WORK TASK
Wherever the line with "ATOM 176 N N" sits in the listing below, transcribe from it up to and including the line with "ATOM 186 O O", exactly, and leave the remaining lines out.

DATASET EXCERPTS below:

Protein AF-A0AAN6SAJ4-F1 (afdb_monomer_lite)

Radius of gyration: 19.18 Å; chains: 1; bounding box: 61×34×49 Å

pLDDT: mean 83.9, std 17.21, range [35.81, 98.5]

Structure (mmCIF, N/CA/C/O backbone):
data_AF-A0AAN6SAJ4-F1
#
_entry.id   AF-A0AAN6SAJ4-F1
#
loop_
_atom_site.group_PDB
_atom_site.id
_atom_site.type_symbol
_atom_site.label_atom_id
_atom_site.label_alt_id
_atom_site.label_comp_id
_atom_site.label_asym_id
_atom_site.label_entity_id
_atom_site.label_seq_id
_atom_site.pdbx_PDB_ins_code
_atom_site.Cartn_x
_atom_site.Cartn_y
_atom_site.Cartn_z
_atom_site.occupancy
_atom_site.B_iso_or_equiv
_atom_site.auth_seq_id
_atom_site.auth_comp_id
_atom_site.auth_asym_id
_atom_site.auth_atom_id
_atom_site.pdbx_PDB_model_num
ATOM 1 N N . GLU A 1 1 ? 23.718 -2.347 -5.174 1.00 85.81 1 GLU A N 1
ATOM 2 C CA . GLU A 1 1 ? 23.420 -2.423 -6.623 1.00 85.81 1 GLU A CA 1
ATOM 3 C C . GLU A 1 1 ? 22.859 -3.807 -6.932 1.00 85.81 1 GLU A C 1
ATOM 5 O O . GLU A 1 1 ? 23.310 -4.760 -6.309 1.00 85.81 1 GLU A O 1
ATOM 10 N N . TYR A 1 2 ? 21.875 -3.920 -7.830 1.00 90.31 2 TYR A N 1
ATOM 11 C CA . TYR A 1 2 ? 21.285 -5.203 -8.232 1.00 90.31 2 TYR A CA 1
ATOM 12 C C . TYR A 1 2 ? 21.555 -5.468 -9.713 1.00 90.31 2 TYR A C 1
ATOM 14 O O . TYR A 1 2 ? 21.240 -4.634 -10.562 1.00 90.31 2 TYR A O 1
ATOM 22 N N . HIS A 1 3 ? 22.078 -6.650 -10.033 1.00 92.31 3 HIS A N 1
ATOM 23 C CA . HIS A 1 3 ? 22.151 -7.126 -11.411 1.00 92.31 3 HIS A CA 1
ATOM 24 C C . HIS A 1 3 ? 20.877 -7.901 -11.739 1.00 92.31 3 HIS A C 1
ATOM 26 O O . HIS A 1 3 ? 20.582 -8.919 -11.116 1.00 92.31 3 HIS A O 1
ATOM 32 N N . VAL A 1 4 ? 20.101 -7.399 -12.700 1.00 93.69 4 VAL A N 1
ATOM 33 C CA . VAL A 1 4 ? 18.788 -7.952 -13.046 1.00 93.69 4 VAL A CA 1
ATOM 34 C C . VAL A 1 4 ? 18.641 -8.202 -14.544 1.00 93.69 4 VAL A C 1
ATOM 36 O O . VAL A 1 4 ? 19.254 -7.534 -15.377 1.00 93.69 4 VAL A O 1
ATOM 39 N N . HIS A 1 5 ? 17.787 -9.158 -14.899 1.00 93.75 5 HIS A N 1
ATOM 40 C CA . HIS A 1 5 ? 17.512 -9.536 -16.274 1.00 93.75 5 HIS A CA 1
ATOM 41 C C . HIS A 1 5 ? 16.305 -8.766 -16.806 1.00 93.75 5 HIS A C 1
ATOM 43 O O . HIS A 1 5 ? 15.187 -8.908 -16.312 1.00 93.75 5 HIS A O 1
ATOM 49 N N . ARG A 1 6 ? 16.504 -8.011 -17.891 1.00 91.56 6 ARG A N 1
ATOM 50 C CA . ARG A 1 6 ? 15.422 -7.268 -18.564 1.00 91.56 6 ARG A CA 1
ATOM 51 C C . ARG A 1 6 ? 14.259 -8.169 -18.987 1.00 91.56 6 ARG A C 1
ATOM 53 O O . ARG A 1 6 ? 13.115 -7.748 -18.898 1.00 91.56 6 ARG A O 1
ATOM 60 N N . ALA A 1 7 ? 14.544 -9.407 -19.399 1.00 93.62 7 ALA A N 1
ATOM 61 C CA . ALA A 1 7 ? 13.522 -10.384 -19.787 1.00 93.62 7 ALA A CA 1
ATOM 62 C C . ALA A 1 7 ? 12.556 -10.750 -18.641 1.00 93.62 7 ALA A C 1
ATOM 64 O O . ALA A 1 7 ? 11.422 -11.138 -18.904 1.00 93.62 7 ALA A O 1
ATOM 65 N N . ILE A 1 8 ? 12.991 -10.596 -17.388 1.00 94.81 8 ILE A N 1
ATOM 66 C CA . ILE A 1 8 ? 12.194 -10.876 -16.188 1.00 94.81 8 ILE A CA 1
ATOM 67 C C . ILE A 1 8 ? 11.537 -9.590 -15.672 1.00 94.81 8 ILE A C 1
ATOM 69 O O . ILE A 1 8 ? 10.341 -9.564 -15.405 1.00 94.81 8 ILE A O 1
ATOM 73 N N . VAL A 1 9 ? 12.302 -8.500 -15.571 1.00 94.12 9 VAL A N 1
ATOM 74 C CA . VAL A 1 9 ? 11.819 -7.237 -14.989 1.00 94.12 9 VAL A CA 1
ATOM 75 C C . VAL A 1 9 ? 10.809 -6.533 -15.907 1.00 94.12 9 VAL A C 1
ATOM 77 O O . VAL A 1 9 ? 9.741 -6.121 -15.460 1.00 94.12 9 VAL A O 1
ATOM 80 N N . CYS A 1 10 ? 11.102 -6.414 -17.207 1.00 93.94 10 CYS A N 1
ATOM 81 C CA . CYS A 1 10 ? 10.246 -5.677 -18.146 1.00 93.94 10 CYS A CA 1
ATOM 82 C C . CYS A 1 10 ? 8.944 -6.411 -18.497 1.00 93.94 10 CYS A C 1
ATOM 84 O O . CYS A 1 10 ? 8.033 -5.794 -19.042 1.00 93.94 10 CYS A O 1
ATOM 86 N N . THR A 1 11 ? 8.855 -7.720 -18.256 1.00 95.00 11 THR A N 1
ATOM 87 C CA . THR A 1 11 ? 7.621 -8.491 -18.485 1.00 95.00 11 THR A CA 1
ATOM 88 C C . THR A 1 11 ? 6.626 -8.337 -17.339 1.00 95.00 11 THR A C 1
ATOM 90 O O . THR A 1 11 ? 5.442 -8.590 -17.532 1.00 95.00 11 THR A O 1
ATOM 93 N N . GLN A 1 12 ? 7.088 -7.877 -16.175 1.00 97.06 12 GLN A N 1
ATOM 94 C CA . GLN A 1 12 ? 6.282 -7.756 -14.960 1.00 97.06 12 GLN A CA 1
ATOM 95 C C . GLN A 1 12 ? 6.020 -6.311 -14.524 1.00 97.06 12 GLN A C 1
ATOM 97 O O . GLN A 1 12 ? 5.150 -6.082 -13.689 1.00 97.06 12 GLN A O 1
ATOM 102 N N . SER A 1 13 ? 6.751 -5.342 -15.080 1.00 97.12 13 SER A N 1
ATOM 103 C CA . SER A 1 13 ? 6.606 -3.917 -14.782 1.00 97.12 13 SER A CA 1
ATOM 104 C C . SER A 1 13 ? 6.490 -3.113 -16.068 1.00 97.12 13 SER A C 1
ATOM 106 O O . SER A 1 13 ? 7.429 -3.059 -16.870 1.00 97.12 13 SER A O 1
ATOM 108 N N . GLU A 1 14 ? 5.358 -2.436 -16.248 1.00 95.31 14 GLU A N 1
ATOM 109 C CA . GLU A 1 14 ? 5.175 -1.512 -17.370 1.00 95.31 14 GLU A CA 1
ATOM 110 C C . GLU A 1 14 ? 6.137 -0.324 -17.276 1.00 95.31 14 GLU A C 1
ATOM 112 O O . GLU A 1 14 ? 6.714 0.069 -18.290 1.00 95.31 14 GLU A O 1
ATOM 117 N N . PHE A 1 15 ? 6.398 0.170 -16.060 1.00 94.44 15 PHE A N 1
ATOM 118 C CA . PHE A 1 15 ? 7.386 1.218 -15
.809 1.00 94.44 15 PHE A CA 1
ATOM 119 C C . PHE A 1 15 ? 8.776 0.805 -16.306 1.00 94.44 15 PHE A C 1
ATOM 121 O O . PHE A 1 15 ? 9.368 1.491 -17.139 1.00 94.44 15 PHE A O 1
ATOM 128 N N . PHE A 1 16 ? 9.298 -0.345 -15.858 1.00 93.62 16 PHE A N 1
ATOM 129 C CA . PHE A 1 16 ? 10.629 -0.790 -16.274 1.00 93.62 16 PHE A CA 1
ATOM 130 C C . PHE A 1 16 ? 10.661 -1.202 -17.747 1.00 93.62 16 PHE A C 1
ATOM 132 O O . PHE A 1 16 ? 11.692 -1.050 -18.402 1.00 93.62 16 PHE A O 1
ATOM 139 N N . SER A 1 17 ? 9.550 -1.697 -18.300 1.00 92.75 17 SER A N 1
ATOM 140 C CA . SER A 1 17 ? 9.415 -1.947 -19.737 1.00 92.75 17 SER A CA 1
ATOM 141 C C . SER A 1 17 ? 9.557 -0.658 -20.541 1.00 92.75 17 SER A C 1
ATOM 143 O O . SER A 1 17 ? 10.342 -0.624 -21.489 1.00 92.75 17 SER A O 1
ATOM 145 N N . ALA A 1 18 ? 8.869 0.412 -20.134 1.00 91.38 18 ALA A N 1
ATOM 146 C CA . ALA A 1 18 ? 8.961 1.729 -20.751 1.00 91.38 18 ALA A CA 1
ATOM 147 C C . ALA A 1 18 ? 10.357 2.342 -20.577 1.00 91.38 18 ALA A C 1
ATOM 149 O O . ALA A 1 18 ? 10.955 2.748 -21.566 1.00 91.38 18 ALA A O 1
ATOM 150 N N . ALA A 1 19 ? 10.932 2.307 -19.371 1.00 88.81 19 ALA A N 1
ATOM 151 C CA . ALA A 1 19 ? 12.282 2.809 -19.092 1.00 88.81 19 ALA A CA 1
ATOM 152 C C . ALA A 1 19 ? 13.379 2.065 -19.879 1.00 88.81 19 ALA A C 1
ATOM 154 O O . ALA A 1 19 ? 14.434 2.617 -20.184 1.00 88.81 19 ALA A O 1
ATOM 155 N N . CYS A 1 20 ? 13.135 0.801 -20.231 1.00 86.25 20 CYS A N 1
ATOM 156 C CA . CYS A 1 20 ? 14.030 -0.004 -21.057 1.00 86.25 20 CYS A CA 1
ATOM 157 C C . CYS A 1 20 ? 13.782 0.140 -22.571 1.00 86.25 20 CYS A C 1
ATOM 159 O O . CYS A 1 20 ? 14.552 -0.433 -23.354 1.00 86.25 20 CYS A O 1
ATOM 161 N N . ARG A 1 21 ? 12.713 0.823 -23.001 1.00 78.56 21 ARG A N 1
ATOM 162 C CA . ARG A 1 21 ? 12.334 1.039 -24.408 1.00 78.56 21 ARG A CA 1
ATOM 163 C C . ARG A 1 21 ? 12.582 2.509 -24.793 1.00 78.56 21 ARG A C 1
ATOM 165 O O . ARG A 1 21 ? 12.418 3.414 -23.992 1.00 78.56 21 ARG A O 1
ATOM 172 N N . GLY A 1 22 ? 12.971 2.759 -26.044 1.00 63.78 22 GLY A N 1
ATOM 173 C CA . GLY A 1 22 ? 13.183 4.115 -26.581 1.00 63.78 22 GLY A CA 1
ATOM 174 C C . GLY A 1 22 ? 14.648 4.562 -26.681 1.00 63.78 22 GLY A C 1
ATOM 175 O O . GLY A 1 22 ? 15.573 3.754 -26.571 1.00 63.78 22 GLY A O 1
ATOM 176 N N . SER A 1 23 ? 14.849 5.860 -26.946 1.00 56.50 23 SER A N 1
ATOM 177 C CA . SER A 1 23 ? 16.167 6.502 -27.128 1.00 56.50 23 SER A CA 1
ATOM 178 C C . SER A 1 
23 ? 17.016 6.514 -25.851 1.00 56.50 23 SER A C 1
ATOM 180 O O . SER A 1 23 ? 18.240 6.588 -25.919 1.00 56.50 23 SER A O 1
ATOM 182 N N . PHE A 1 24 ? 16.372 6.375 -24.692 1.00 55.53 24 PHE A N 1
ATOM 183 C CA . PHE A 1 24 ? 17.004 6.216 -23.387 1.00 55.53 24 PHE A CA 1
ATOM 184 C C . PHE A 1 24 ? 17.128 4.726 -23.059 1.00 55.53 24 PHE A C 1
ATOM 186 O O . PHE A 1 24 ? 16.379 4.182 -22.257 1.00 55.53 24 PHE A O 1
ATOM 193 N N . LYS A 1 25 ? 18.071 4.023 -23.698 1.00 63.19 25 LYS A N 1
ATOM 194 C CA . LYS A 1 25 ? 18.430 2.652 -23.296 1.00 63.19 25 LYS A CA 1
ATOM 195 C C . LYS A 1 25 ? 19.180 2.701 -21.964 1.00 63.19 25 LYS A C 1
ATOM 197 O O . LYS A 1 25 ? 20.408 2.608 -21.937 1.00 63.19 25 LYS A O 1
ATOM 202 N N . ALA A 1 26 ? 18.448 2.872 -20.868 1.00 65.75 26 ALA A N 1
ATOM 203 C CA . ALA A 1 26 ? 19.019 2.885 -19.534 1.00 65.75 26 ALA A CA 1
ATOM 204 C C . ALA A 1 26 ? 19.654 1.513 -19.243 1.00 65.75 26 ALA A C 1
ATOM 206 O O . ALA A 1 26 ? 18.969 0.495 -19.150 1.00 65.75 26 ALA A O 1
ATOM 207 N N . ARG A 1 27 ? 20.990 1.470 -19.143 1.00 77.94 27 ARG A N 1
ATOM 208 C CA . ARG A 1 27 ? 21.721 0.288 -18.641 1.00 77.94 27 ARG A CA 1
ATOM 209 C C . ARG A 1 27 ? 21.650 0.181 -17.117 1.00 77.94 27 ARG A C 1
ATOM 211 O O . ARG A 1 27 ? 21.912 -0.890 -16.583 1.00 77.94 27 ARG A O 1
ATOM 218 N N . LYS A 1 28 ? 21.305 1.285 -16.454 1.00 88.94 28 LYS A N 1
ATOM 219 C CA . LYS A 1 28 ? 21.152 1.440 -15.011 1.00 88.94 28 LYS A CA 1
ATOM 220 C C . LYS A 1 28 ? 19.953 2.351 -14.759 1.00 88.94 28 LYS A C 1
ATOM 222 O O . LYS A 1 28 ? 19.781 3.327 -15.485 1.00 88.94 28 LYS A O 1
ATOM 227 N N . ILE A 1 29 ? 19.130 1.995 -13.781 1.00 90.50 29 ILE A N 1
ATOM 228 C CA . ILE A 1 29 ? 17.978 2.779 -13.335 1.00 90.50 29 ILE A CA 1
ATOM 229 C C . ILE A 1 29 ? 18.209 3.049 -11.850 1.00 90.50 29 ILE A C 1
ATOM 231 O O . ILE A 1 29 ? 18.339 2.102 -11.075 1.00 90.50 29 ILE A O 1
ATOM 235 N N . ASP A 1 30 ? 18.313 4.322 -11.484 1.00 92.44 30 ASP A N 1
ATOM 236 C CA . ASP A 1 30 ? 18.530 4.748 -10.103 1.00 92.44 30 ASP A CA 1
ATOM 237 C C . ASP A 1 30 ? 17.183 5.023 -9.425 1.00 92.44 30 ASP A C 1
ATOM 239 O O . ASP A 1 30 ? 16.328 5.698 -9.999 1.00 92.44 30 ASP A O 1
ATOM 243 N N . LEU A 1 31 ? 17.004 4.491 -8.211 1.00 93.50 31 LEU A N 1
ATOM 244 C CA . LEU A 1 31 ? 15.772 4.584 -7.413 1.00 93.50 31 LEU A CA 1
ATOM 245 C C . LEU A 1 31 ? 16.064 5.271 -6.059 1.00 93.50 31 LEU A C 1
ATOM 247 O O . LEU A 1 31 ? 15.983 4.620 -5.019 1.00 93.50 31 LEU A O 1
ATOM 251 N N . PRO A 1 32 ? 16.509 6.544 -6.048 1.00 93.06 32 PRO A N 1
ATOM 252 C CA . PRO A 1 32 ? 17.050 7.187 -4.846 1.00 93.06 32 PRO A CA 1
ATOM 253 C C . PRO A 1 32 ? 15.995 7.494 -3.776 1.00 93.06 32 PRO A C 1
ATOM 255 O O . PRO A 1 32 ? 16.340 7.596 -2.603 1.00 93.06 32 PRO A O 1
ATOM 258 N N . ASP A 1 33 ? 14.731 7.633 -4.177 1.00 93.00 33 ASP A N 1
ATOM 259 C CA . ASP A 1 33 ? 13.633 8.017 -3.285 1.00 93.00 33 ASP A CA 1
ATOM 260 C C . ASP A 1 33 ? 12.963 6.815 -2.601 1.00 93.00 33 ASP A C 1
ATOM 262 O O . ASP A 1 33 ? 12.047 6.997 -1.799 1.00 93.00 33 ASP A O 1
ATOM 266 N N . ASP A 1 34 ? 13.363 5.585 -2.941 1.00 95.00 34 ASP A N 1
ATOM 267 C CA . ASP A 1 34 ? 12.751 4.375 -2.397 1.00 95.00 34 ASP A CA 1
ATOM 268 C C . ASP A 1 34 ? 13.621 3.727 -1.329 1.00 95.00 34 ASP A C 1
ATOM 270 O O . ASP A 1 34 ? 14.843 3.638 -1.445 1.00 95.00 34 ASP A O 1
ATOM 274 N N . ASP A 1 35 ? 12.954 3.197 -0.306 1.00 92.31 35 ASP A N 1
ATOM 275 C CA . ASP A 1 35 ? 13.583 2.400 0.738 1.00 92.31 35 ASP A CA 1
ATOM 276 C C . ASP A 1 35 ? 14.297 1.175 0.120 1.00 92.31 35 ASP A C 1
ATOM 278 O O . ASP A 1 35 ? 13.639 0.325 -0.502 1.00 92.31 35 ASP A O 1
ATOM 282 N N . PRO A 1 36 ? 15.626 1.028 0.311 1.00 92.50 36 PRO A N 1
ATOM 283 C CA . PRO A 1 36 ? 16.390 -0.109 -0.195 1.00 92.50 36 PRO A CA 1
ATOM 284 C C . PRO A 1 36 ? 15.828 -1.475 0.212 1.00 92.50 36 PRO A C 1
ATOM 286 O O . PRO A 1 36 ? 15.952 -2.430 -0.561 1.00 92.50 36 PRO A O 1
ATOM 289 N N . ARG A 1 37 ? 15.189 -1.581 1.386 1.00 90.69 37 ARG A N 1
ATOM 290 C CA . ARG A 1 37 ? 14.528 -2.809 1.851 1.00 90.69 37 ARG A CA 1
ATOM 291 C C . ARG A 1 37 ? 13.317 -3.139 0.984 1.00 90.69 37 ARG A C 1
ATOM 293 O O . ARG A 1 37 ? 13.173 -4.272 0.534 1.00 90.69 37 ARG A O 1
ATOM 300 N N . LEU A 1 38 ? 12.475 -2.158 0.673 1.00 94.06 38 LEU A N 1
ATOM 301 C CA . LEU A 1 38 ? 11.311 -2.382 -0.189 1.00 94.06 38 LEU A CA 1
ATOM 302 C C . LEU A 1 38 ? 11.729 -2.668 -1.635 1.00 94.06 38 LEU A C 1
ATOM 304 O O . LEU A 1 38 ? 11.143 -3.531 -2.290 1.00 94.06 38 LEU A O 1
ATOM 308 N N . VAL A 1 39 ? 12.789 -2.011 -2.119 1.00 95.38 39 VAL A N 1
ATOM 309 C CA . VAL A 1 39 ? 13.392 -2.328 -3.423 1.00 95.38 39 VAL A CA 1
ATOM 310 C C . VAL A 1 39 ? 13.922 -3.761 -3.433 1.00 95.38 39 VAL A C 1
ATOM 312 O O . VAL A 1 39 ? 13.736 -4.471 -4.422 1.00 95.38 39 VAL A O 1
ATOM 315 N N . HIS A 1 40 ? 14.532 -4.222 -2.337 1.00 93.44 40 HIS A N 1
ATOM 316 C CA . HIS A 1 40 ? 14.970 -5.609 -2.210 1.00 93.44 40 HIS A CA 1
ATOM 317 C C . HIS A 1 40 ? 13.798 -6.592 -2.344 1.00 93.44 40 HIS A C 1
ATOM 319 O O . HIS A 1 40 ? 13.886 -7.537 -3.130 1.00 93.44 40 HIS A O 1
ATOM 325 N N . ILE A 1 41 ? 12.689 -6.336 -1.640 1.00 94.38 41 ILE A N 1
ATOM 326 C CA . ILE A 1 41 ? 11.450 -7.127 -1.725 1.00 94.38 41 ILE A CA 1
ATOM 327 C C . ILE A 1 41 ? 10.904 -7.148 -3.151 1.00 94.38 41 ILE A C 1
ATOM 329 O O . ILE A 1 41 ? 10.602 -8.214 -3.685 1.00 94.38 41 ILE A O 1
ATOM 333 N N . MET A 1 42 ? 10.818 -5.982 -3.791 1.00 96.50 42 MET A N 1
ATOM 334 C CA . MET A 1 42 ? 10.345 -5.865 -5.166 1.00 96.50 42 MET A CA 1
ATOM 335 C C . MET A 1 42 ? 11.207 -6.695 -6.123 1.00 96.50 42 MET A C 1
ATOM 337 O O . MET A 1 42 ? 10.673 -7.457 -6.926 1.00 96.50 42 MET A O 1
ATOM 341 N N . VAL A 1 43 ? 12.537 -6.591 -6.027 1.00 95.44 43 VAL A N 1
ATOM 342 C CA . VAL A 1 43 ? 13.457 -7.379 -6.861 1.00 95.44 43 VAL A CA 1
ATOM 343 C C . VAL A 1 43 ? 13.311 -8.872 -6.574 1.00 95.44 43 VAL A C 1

End of DATASET EXCERPTS.

TASK RESPONSE
ATOM 176 N N . SER A 1 23 ? 14.849 5.860 -26.946 1.00 56.50 23 SER A N 1
ATOM 177 C CA . SER A 1 23 ? 16.167 6.502 -27.128 1.00 56.50 23 SER A CA 1
ATOM 178 C C . SER A 1 
23 ? 17.016 6.514 -25.851 1.00 56.50 23 SER A C 1
ATOM 180 O O . SER A 1 23 ? 18.240 6.588 -25.919 1.00 56.50 23 SER A O 1
ATOM 182 N N . PHE A 1 24 ? 16.372 6.375 -24.692 1.00 55.53 24 PHE A N 1
ATOM 183 C CA . PHE A 1 24 ? 17.004 6.216 -23.387 1.00 55.53 24 PHE A CA 1
ATOM 184 C C . PHE A 1 24 ? 17.128 4.726 -23.059 1.00 55.53 24 PHE A C 1
ATOM 186 O O . PHE A 1 24 ? 16.379 4.182 -22.257 1.00 55.53 24 PHE A O 1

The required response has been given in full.